(Task details): Only the lines of the data below from the one with "ATOM 90 N N" through the one with "ATOM 109 C CA" are wanted. Repeat them exactly.

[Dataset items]
/---

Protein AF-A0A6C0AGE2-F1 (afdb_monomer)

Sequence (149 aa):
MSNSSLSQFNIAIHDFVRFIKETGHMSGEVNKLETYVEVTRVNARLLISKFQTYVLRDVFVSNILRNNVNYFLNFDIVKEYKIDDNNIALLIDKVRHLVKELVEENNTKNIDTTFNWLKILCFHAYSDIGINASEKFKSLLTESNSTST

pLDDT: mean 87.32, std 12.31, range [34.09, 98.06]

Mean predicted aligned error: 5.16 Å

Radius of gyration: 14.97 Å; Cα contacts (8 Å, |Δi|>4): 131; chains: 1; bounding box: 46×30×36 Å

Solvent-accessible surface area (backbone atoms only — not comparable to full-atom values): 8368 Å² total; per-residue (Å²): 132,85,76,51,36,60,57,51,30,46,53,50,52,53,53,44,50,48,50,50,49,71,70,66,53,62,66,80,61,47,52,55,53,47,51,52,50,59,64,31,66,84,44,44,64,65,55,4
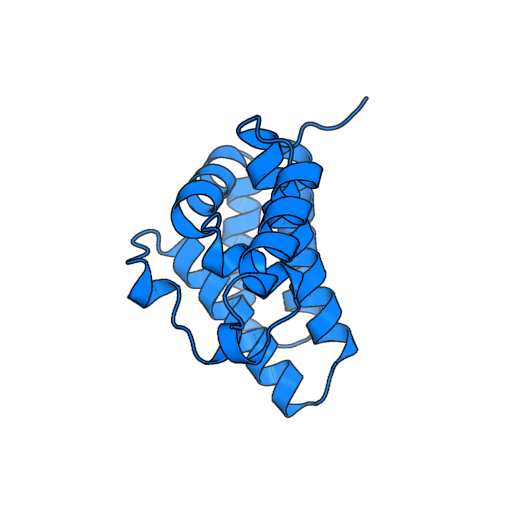7,54,50,43,46,73,74,52,72,40,67,73,56,47,36,35,46,74,66,61,38,57,68,55,55,69,72,48,57,61,46,71,77,67,61,55,81,50,68,65,61,36,48,53,53,51,50,52,38,50,49,49,51,55,31,57,77,69,68,37,58,70,60,44,54,50,52,35,49,48,54,47,52,43,52,37,22,44,35,41,57,75,72,40,63,34,70,59,51,52,53,48,45,63,51,59,67,62,70,77,75,124

Foldseek 3Di:
DDDALLLQLLVLLLVLLVLLCVVVPPPVLSVVLNVVSVVCSVPSVVVLVLCLQQPLDLVNLLCLLVLVLVCLQPPQSCVVSVRPPPNVSSVSVSLNVSSVVCVVVVVVVVSNVSSVSVLSNNQSSCVNVVHNSVVSNVCSNPVVVVPPD

Organism: NCBI:txid1070528

Structure (mmCIF, N/CA/C/O backbone):
data_AF-A0A6C0AGE2-F1
#
_entry.id   AF-A0A6C0AGE2-F1
#
loop_
_atom_site.group_PDB
_atom_site.id
_atom_site.type_symbol
_atom_site.label_atom_id
_atom_site.label_alt_id
_atom_site.label_comp_id
_atom_site.label_asym_id
_atom_site.label_entity_id
_atom_site.label_seq_id
_atom_site.pdbx_PDB_ins_code
_atom_site.Cartn_x
_atom_site.Cartn_y
_atom_site.Cartn_z
_atom_site.occupancy
_atom_site.B_iso_or_equiv
_atom_site.auth_seq_id
_atom_site.auth_comp_id
_atom_site.auth_asym_id
_atom_site.auth_atom_id
_atom_site.pdbx_PDB_model_num
ATOM 1 N N . MET A 1 1 ? 19.963 14.639 -9.330 1.00 40.09 1 MET A N 1
ATOM 2 C CA . MET A 1 1 ? 19.764 13.289 -9.899 1.00 40.09 1 MET A CA 1
ATOM 3 C C . MET A 1 1 ? 18.359 12.849 -9.531 1.00 40.09 1 MET A C 1
ATOM 5 O O . MET A 1 1 ? 18.048 12.857 -8.348 1.00 40.09 1 MET A O 1
ATOM 9 N N . SER A 1 2 ? 17.481 12.573 -10.497 1.00 51.16 2 SER A N 1
ATOM 10 C CA . SER A 1 2 ? 16.163 12.008 -10.187 1.00 51.16 2 SER A CA 1
ATOM 11 C C . SER A 1 2 ? 16.356 10.557 -9.747 1.00 51.16 2 SER A C 1
ATOM 13 O O . SER A 1 2 ? 16.814 9.737 -10.543 1.00 51.16 2 SER A O 1
ATOM 15 N N . ASN A 1 3 ? 16.057 10.235 -8.489 1.00 74.12 3 ASN A N 1
ATOM 16 C CA . ASN A 1 3 ? 16.035 8.842 -8.038 1.00 74.12 3 ASN A CA 1
ATOM 17 C C . ASN A 1 3 ? 15.051 8.041 -8.904 1.00 74.12 3 ASN A C 1
ATOM 19 O O . ASN A 1 3 ? 13.970 8.536 -9.228 1.00 74.12 3 ASN A O 1
ATOM 23 N N . SER A 1 4 ? 15.424 6.816 -9.279 1.00 92.50 4 SER A N 1
ATOM 24 C CA . SER A 1 4 ? 14.566 5.927 -10.068 1.00 92.50 4 SER A CA 1
ATOM 25 C C . SER A 1 4 ? 13.269 5.586 -9.326 1.00 92.50 4 SER A C 1
ATOM 27 O O . SER A 1 4 ? 13.238 5.582 -8.094 1.00 92.50 4 SER A O 1
ATOM 29 N N . SER A 1 5 ? 12.208 5.243 -10.063 1.00 95.44 5 SER A N 1
ATOM 30 C CA . SER A 1 5 ? 10.929 4.811 -9.476 1.00 95.44 5 SER A CA 1
ATOM 31 C C . SER A 1 5 ? 11.096 3.621 -8.528 1.00 95.44 5 SER A C 1
ATOM 33 O O . SER A 1 5 ? 10.490 3.615 -7.464 1.00 95.44 5 SER A O 1
ATOM 35 N N . LEU A 1 6 ? 11.988 2.673 -8.846 1.00 93.69 6 LEU A N 1
ATOM 36 C CA . LEU A 1 6 ? 12.368 1.587 -7.937 1.00 93.69 6 LEU A CA 1
ATOM 37 C C . LEU A 1 6 ? 12.905 2.113 -6.597 1.00 93.69 6 LEU A C 1
ATOM 39 O O . LEU A 1 6 ? 12.498 1.646 -5.537 1.00 93.69 6 LEU A O 1
ATOM 43 N N . SER A 1 7 ? 13.835 3.071 -6.644 1.00 92.62 7 SER A N 1
ATOM 44 C CA . SER A 1 7 ? 14.449 3.650 -5.445 1.00 92.62 7 SER A CA 1
ATOM 45 C C . SER A 1 7 ? 13.417 4.406 -4.606 1.00 92.62 7 SER A C 1
ATOM 47 O O . SER A 1 7 ? 13.355 4.228 -3.392 1.00 92.62 7 SER A O 1
ATOM 49 N N . GLN A 1 8 ? 12.548 5.181 -5.258 1.00 94.81 8 GLN A N 1
ATOM 50 C CA . GLN A 1 8 ? 11.474 5.913 -4.585 1.00 94.81 8 GLN A CA 1
ATOM 51 C C . GLN A 1 8 ? 10.421 4.985 -3.971 1.00 94.81 8 GLN A C 1
ATOM 53 O O . GLN A 1 8 ? 10.001 5.211 -2.841 1.00 94.81 8 GLN A O 1
ATOM 58 N N . PHE A 1 9 ? 10.045 3.903 -4.661 1.00 94.81 9 PHE A N 1
ATOM 59 C CA . PHE A 1 9 ? 9.185 2.865 -4.090 1.00 94.81 9 PHE A CA 1
ATOM 60 C C . PHE A 1 9 ? 9.811 2.262 -2.831 1.00 94.81 9 PHE A C 1
ATOM 62 O O . PHE A 1 9 ? 9.133 2.128 -1.815 1.00 94.81 9 PHE A O 1
ATOM 69 N N . ASN A 1 10 ? 11.106 1.933 -2.890 1.00 92.25 10 ASN A N 1
ATOM 70 C CA . ASN A 1 10 ? 11.824 1.353 -1.761 1.00 92.25 10 ASN A CA 1
ATOM 71 C C . ASN A 1 10 ? 11.806 2.298 -0.551 1.00 92.25 10 ASN A C 1
ATOM 73 O O . ASN A 1 10 ? 11.412 1.899 0.537 1.00 92.25 10 ASN A O 1
ATOM 77 N N . ILE A 1 11 ? 12.152 3.573 -0.743 1.00 92.88 11 ILE A N 1
ATOM 78 C CA . ILE A 1 11 ? 12.091 4.584 0.326 1.00 92.88 11 ILE A CA 1
ATOM 79 C C . ILE A 1 11 ? 10.671 4.676 0.902 1.00 92.88 11 ILE A C 1
ATOM 81 O O . ILE A 1 11 ? 10.489 4.579 2.114 1.00 92.88 11 ILE A O 1
ATOM 85 N N . ALA A 1 12 ? 9.665 4.787 0.032 1.00 94.75 12 ALA A N 1
ATOM 86 C CA . ALA A 1 12 ? 8.279 4.950 0.446 1.00 94.75 12 ALA A CA 1
ATOM 87 C C . ALA A 1 12 ? 7.752 3.765 1.265 1.00 94.75 12 ALA A C 1
ATOM 89 O O . ALA A 1 12 ? 7.018 3.981 2.225 1.00 94.75 12 ALA A O 1
ATOM 90 N N . ILE A 1 13 ? 8.116 2.520 0.934 1.00 92.56 13 ILE A N 1
ATOM 91 C CA . ILE A 1 13 ? 7.642 1.368 1.712 1.00 92.56 13 ILE A CA 1
ATOM 92 C C . ILE A 1 13 ? 8.298 1.307 3.096 1.00 92.56 13 ILE A C 1
ATOM 94 O O . ILE A 1 13 ? 7.622 0.967 4.064 1.00 92.56 13 ILE A O 1
ATOM 98 N N . HIS A 1 14 ? 9.571 1.697 3.223 1.00 91.50 14 HIS A N 1
ATOM 99 C CA . HIS A 1 14 ? 10.230 1.803 4.528 1.00 91.50 14 HIS A CA 1
ATOM 100 C C . HIS A 1 14 ? 9.565 2.864 5.404 1.00 91.50 14 HIS A C 1
ATOM 102 O O . HIS A 1 14 ? 9.260 2.600 6.568 1.00 91.50 14 HIS A O 1
ATOM 108 N N . ASP A 1 15 ? 9.317 4.048 4.847 1.00 92.88 15 ASP A N 1
ATOM 109 C CA . ASP A 1 15 ? 8.672 5.132 5.584 1.00 92.88 15 ASP A CA 1
ATOM 110 C C . ASP A 1 15 ? 7.216 4.795 5.920 1.00 92.88 15 ASP A C 1
ATOM 112 O O . ASP A 1 15 ? 6.753 5.108 7.016 1.00 92.88 15 ASP A O 1
ATOM 116 N N . PHE A 1 16 ? 6.516 4.071 5.043 1.00 93.56 16 PHE A N 1
ATOM 117 C CA . PHE A 1 16 ? 5.174 3.591 5.340 1.00 93.56 16 PHE A CA 1
ATOM 118 C C . PHE A 1 16 ? 5.169 2.572 6.483 1.00 93.56 16 PHE A C 1
ATOM 120 O O . PHE A 1 16 ? 4.383 2.711 7.415 1.00 93.56 16 PHE A O 1
ATOM 127 N N . VAL A 1 17 ? 6.060 1.577 6.472 1.00 90.56 17 VAL A N 1
ATOM 128 C CA . VAL A 1 17 ? 6.140 0.598 7.570 1.00 90.56 17 VAL A CA 1
ATOM 129 C C . VAL A 1 17 ? 6.553 1.261 8.885 1.00 90.56 17 VAL A C 1
ATOM 131 O O . VAL A 1 17 ? 5.994 0.925 9.931 1.00 90.56 17 VAL A O 1
ATOM 134 N N . ARG A 1 18 ? 7.457 2.249 8.844 1.00 90.12 18 ARG A N 1
ATOM 135 C CA . ARG A 1 18 ? 7.779 3.073 10.018 1.00 90.12 18 ARG A CA 1
ATOM 136 C C . ARG A 1 18 ? 6.542 3.809 10.529 1.00 90.12 18 ARG A C 1
ATOM 138 O O . ARG A 1 18 ? 6.265 3.740 11.720 1.00 90.12 18 ARG A O 1
ATOM 145 N N . PHE A 1 19 ? 5.771 4.437 9.642 1.00 92.12 19 PHE A N 1
ATOM 146 C CA . PHE A 1 19 ? 4.512 5.083 10.008 1.00 92.12 19 PHE A CA 1
ATOM 147 C C . PHE A 1 19 ? 3.546 4.097 10.681 1.00 92.12 19 PHE A C 1
ATOM 149 O O . PHE A 1 19 ? 3.038 4.405 11.755 1.00 92.12 19 PHE A O 1
ATOM 156 N N . ILE A 1 20 ? 3.342 2.897 10.115 1.00 89.81 20 ILE A N 1
ATOM 157 C CA . ILE A 1 20 ? 2.489 1.857 10.722 1.00 89.81 20 ILE A CA 1
ATOM 158 C C . ILE A 1 20 ? 2.965 1.561 12.152 1.00 89.81 20 ILE A C 1
ATOM 160 O O . ILE A 1 20 ? 2.156 1.519 13.071 1.00 89.81 20 ILE A O 1
ATOM 164 N N . LYS A 1 21 ? 4.274 1.421 12.375 1.00 87.12 21 LYS A N 1
ATOM 165 C CA . LYS A 1 21 ? 4.845 1.188 13.710 1.00 87.12 21 LYS A CA 1
ATOM 166 C C . LYS A 1 21 ? 4.613 2.356 14.673 1.00 87.12 21 LYS A C 1
ATOM 168 O O . LYS A 1 21 ? 4.274 2.137 15.833 1.00 87.12 21 LYS A O 1
ATOM 173 N N . GLU A 1 22 ? 4.781 3.586 14.199 1.00 89.44 22 GLU A N 1
ATOM 174 C CA . GLU A 1 22 ? 4.605 4.813 14.986 1.00 89.44 22 GLU A CA 1
ATOM 175 C C . GLU A 1 22 ? 3.148 5.068 15.386 1.00 89.44 22 GLU A C 1
ATOM 177 O O . GLU A 1 22 ? 2.905 5.762 16.371 1.00 89.44 22 GLU A O 1
ATOM 182 N N . THR A 1 23 ? 2.179 4.471 14.685 1.00 86.00 23 THR A N 1
ATOM 183 C CA . THR A 1 23 ? 0.775 4.524 15.117 1.00 86.00 23 THR A CA 1
ATOM 184 C C . THR A 1 23 ? 0.511 3.776 16.430 1.00 86.00 23 THR A C 1
ATOM 186 O O . THR A 1 23 ? -0.515 4.005 17.058 1.00 86.00 23 THR A O 1
ATOM 189 N N . GLY A 1 24 ? 1.427 2.906 16.876 1.00 81.00 24 GLY A N 1
ATOM 190 C CA . GLY A 1 24 ? 1.268 2.104 18.096 1.00 81.00 24 GLY A CA 1
ATOM 191 C C . GLY A 1 24 ? 0.430 0.834 17.910 1.00 81.00 24 GLY A C 1
ATOM 192 O O . GLY A 1 24 ? 0.378 -0.004 18.812 1.00 81.00 24 GLY A O 1
ATOM 193 N N . HIS A 1 25 ? -0.157 0.648 16.728 1.00 75.25 25 HIS A N 1
ATOM 194 C CA . HIS A 1 25 ? -0.927 -0.529 16.350 1.00 75.25 25 HIS A CA 1
ATOM 195 C C . HIS A 1 25 ? -0.015 -1.735 16.046 1.00 75.25 25 HIS A C 1
ATOM 197 O O . HIS A 1 25 ? 1.052 -1.600 15.446 1.00 75.25 25 HIS A O 1
ATOM 203 N N . MET A 1 26 ? -0.438 -2.947 16.432 1.00 70.25 26 MET A N 1
ATOM 204 C CA . MET A 1 26 ? 0.149 -4.227 15.977 1.00 70.25 26 MET A CA 1
ATOM 205 C C . MET A 1 26 ? 1.664 -4.440 16.234 1.00 70.25 26 MET A C 1
ATOM 207 O O . MET A 1 26 ? 2.349 -5.111 15.455 1.00 70.25 26 MET A O 1
ATOM 211 N N . SER A 1 27 ? 2.198 -3.930 17.350 1.00 68.88 27 SER A N 1
ATOM 212 C CA . SER A 1 27 ? 3.644 -3.869 17.655 1.00 68.88 27 SER A CA 1
ATOM 213 C C . SER A 1 27 ? 4.453 -5.159 17.410 1.00 68.88 27 SER A C 1
ATOM 215 O O . SER A 1 27 ? 5.561 -5.095 16.882 1.00 68.88 27 SER A O 1
ATOM 217 N N . GLY A 1 28 ? 3.922 -6.343 17.736 1.00 72.06 28 GLY A N 1
ATOM 218 C CA . GLY A 1 28 ? 4.628 -7.619 17.535 1.00 72.06 28 GLY A CA 1
ATOM 219 C C . GLY A 1 28 ? 4.686 -8.097 16.078 1.00 72.06 28 GLY A C 1
ATOM 220 O O . GLY A 1 28 ? 5.662 -8.719 15.659 1.00 72.06 28 GLY A O 1
ATOM 221 N N . GLU A 1 29 ? 3.656 -7.807 15.286 1.00 70.88 29 GLU A N 1
ATOM 222 C CA . GLU A 1 29 ? 3.540 -8.285 13.906 1.00 70.88 29 GLU A CA 1
ATOM 223 C C . GLU A 1 29 ? 4.128 -7.294 12.897 1.00 70.88 29 GLU A C 1
ATOM 225 O O . GLU A 1 29 ? 4.694 -7.709 11.885 1.00 70.88 29 GLU A O 1
ATOM 230 N N . VAL A 1 30 ? 4.082 -5.996 13.211 1.00 75.50 30 VAL A N 1
ATOM 231 C CA . VAL A 1 30 ? 4.734 -4.936 12.428 1.00 75.50 30 VAL A CA 1
ATOM 232 C C . VAL A 1 30 ? 6.254 -5.112 12.421 1.00 75.50 30 VAL A C 1
ATOM 234 O O . VAL A 1 30 ? 6.880 -4.877 11.393 1.00 75.50 30 VAL A O 1
ATOM 237 N N . ASN A 1 31 ? 6.850 -5.655 13.489 1.00 78.94 31 ASN A N 1
ATOM 238 C CA . ASN A 1 31 ? 8.281 -5.986 13.517 1.00 78.94 31 ASN A CA 1
ATOM 239 C C . ASN A 1 31 ? 8.679 -7.028 12.452 1.00 78.94 31 ASN A C 1
ATOM 241 O O . ASN A 1 31 ? 9.782 -6.968 11.904 1.00 78.94 31 ASN A O 1
ATOM 245 N N . LYS A 1 32 ? 7.793 -7.984 12.122 1.00 80.00 32 LYS A N 1
ATOM 246 C CA . LYS A 1 32 ? 8.050 -8.956 11.042 1.00 80.00 32 LYS A CA 1
ATOM 247 C C . LYS A 1 32 ? 8.037 -8.270 9.679 1.00 80.00 32 LYS A C 1
ATOM 249 O O . LYS A 1 32 ? 8.890 -8.559 8.844 1.00 80.00 32 LYS A O 1
ATOM 254 N N . LEU A 1 33 ? 7.092 -7.352 9.480 1.00 81.75 33 LEU A N 1
ATOM 255 C CA . LEU A 1 33 ? 6.983 -6.567 8.256 1.00 81.75 33 LEU A CA 1
ATOM 256 C C . LEU A 1 33 ? 8.187 -5.630 8.081 1.00 81.75 33 LEU A C 1
ATOM 258 O O . LEU A 1 33 ? 8.768 -5.581 7.004 1.00 81.75 33 LEU A O 1
ATOM 262 N N . GLU A 1 34 ? 8.608 -4.955 9.150 1.00 83.00 34 GLU A N 1
ATOM 263 C CA . GLU A 1 34 ? 9.813 -4.118 9.182 1.00 83.00 34 GLU A CA 1
ATOM 264 C C . GLU A 1 34 ? 11.060 -4.937 8.844 1.00 83.00 34 GLU A C 1
ATOM 266 O O . GLU A 1 34 ? 11.826 -4.550 7.967 1.00 83.00 34 GLU A O 1
ATOM 271 N N . THR A 1 35 ? 11.215 -6.118 9.450 1.00 81.00 35 THR A N 1
ATOM 272 C CA . THR A 1 35 ? 12.329 -7.028 9.142 1.00 81.00 35 THR A CA 1
ATOM 273 C C . THR A 1 35 ? 12.326 -7.437 7.671 1.00 81.00 35 THR A C 1
ATOM 275 O O . THR A 1 35 ? 13.368 -7.408 7.021 1.00 81.00 35 THR A O 1
ATOM 278 N N . TYR A 1 36 ? 11.166 -7.800 7.122 1.00 79.69 36 TYR A N 1
ATOM 279 C CA . TYR A 1 36 ? 11.049 -8.162 5.713 1.00 79.69 36 TYR A CA 1
ATOM 280 C C . TYR A 1 36 ? 11.435 -6.998 4.795 1.00 79.69 36 TYR A C 1
ATOM 282 O O . TYR A 1 36 ? 12.257 -7.182 3.897 1.00 79.69 36 TYR A O 1
ATOM 290 N N . VAL A 1 37 ? 10.908 -5.796 5.046 1.00 82.75 37 VAL A N 1
ATOM 291 C CA . VAL A 1 37 ? 11.213 -4.624 4.220 1.00 82.75 37 VAL A CA 1
ATOM 292 C C . VAL A 1 37 ? 12.698 -4.244 4.334 1.00 82.75 37 VAL A C 1
ATOM 294 O O . VAL A 1 37 ? 13.334 -4.009 3.307 1.00 82.75 37 VAL A O 1
ATOM 297 N N . GLU A 1 38 ? 13.305 -4.314 5.526 1.00 80.56 38 GLU A N 1
ATOM 298 C CA . GLU A 1 38 ? 14.760 -4.156 5.724 1.00 80.56 38 GLU A CA 1
ATOM 299 C C . GLU A 1 38 ? 15.591 -5.191 4.960 1.00 80.56 38 GLU A C 1
ATOM 301 O O . GLU A 1 38 ? 16.566 -4.825 4.306 1.00 80.56 38 GLU A O 1
ATOM 306 N N . VAL A 1 39 ? 15.191 -6.464 4.941 1.00 73.06 39 VAL A N 1
ATOM 307 C CA . VAL A 1 39 ? 15.876 -7.482 4.126 1.00 73.06 39 VAL A CA 1
ATOM 308 C C . VAL A 1 39 ? 15.735 -7.172 2.631 1.00 73.06 39 VAL A C 1
ATOM 310 O O . VAL A 1 39 ? 16.696 -7.313 1.870 1.00 73.06 39 VAL A O 1
ATOM 313 N N . THR A 1 40 ? 14.570 -6.685 2.191 1.00 72.56 40 THR A N 1
ATOM 314 C CA . THR A 1 40 ? 14.358 -6.283 0.791 1.00 72.56 40 THR A CA 1
ATOM 315 C C . THR A 1 40 ? 15.013 -4.957 0.423 1.00 72.56 40 THR A C 1
ATOM 317 O O . THR A 1 40 ? 15.120 -4.658 -0.763 1.00 72.56 40 THR A O 1
ATOM 320 N N . ARG A 1 41 ? 15.550 -4.195 1.381 
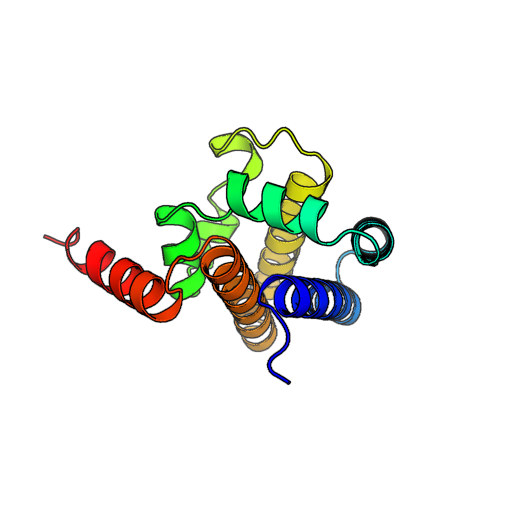1.00 73.31 41 ARG A N 1
ATOM 321 C CA . ARG A 1 41 ? 16.258 -2.934 1.117 1.00 73.31 41 ARG A CA 1
ATOM 322 C C . ARG A 1 41 ? 17.445 -3.113 0.174 1.00 73.31 41 ARG A C 1
ATOM 324 O O . ARG A 1 41 ? 17.745 -2.223 -0.619 1.00 73.31 41 ARG A O 1
ATOM 331 N N . VAL A 1 42 ? 18.094 -4.278 0.248 1.00 68.56 42 VAL A N 1
ATOM 332 C CA . VAL A 1 42 ? 19.213 -4.682 -0.618 1.00 68.56 42 VAL A CA 1
ATOM 333 C C . VAL A 1 42 ? 18.728 -5.063 -2.022 1.00 68.56 42 VAL A C 1
ATOM 335 O O . VAL A 1 42 ? 19.454 -4.890 -2.997 1.00 68.56 42 VAL A O 1
ATOM 338 N N . ASN A 1 43 ? 17.492 -5.552 -2.146 1.00 78.81 43 ASN A N 1
ATOM 339 C CA . ASN A 1 43 ? 16.902 -5.961 -3.415 1.00 78.81 43 ASN A CA 1
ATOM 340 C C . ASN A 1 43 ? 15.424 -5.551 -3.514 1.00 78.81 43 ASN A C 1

\---

(Exercise solution):
ATOM 90 N N . ILE A 1 13 ? 8.116 2.520 0.934 1.00 92.56 13 ILE A N 1
ATOM 91 C CA . ILE A 1 13 ? 7.642 1.368 1.712 1.00 92.56 13 ILE A CA 1
ATOM 92 C C . ILE A 1 13 ? 8.298 1.307 3.096 1.00 92.56 13 ILE A C 1
ATOM 94 O O . ILE A 1 13 ? 7.622 0.967 4.064 1.00 92.56 13 ILE A O 1
ATOM 98 N N . HIS A 1 14 ? 9.571 1.697 3.223 1.00 91.50 14 HIS A N 1
ATOM 99 C CA . HIS A 1 14 ? 10.230 1.803 4.528 1.00 91.50 14 HIS A CA 1
ATOM 100 C C . HIS A 1 14 ? 9.565 2.864 5.404 1.00 91.50 14 HIS A C 1
ATOM 102 O O . HIS A 1 14 ? 9.260 2.600 6.568 1.00 91.50 14 HIS A O 1
ATOM 108 N N . ASP A 1 15 ? 9.317 4.048 4.847 1.00 92.88 15 ASP A N 1
ATOM 109 C CA . ASP A 1 15 ? 8.672 5.132 5.584 1.00 92.88 15 ASP A CA 1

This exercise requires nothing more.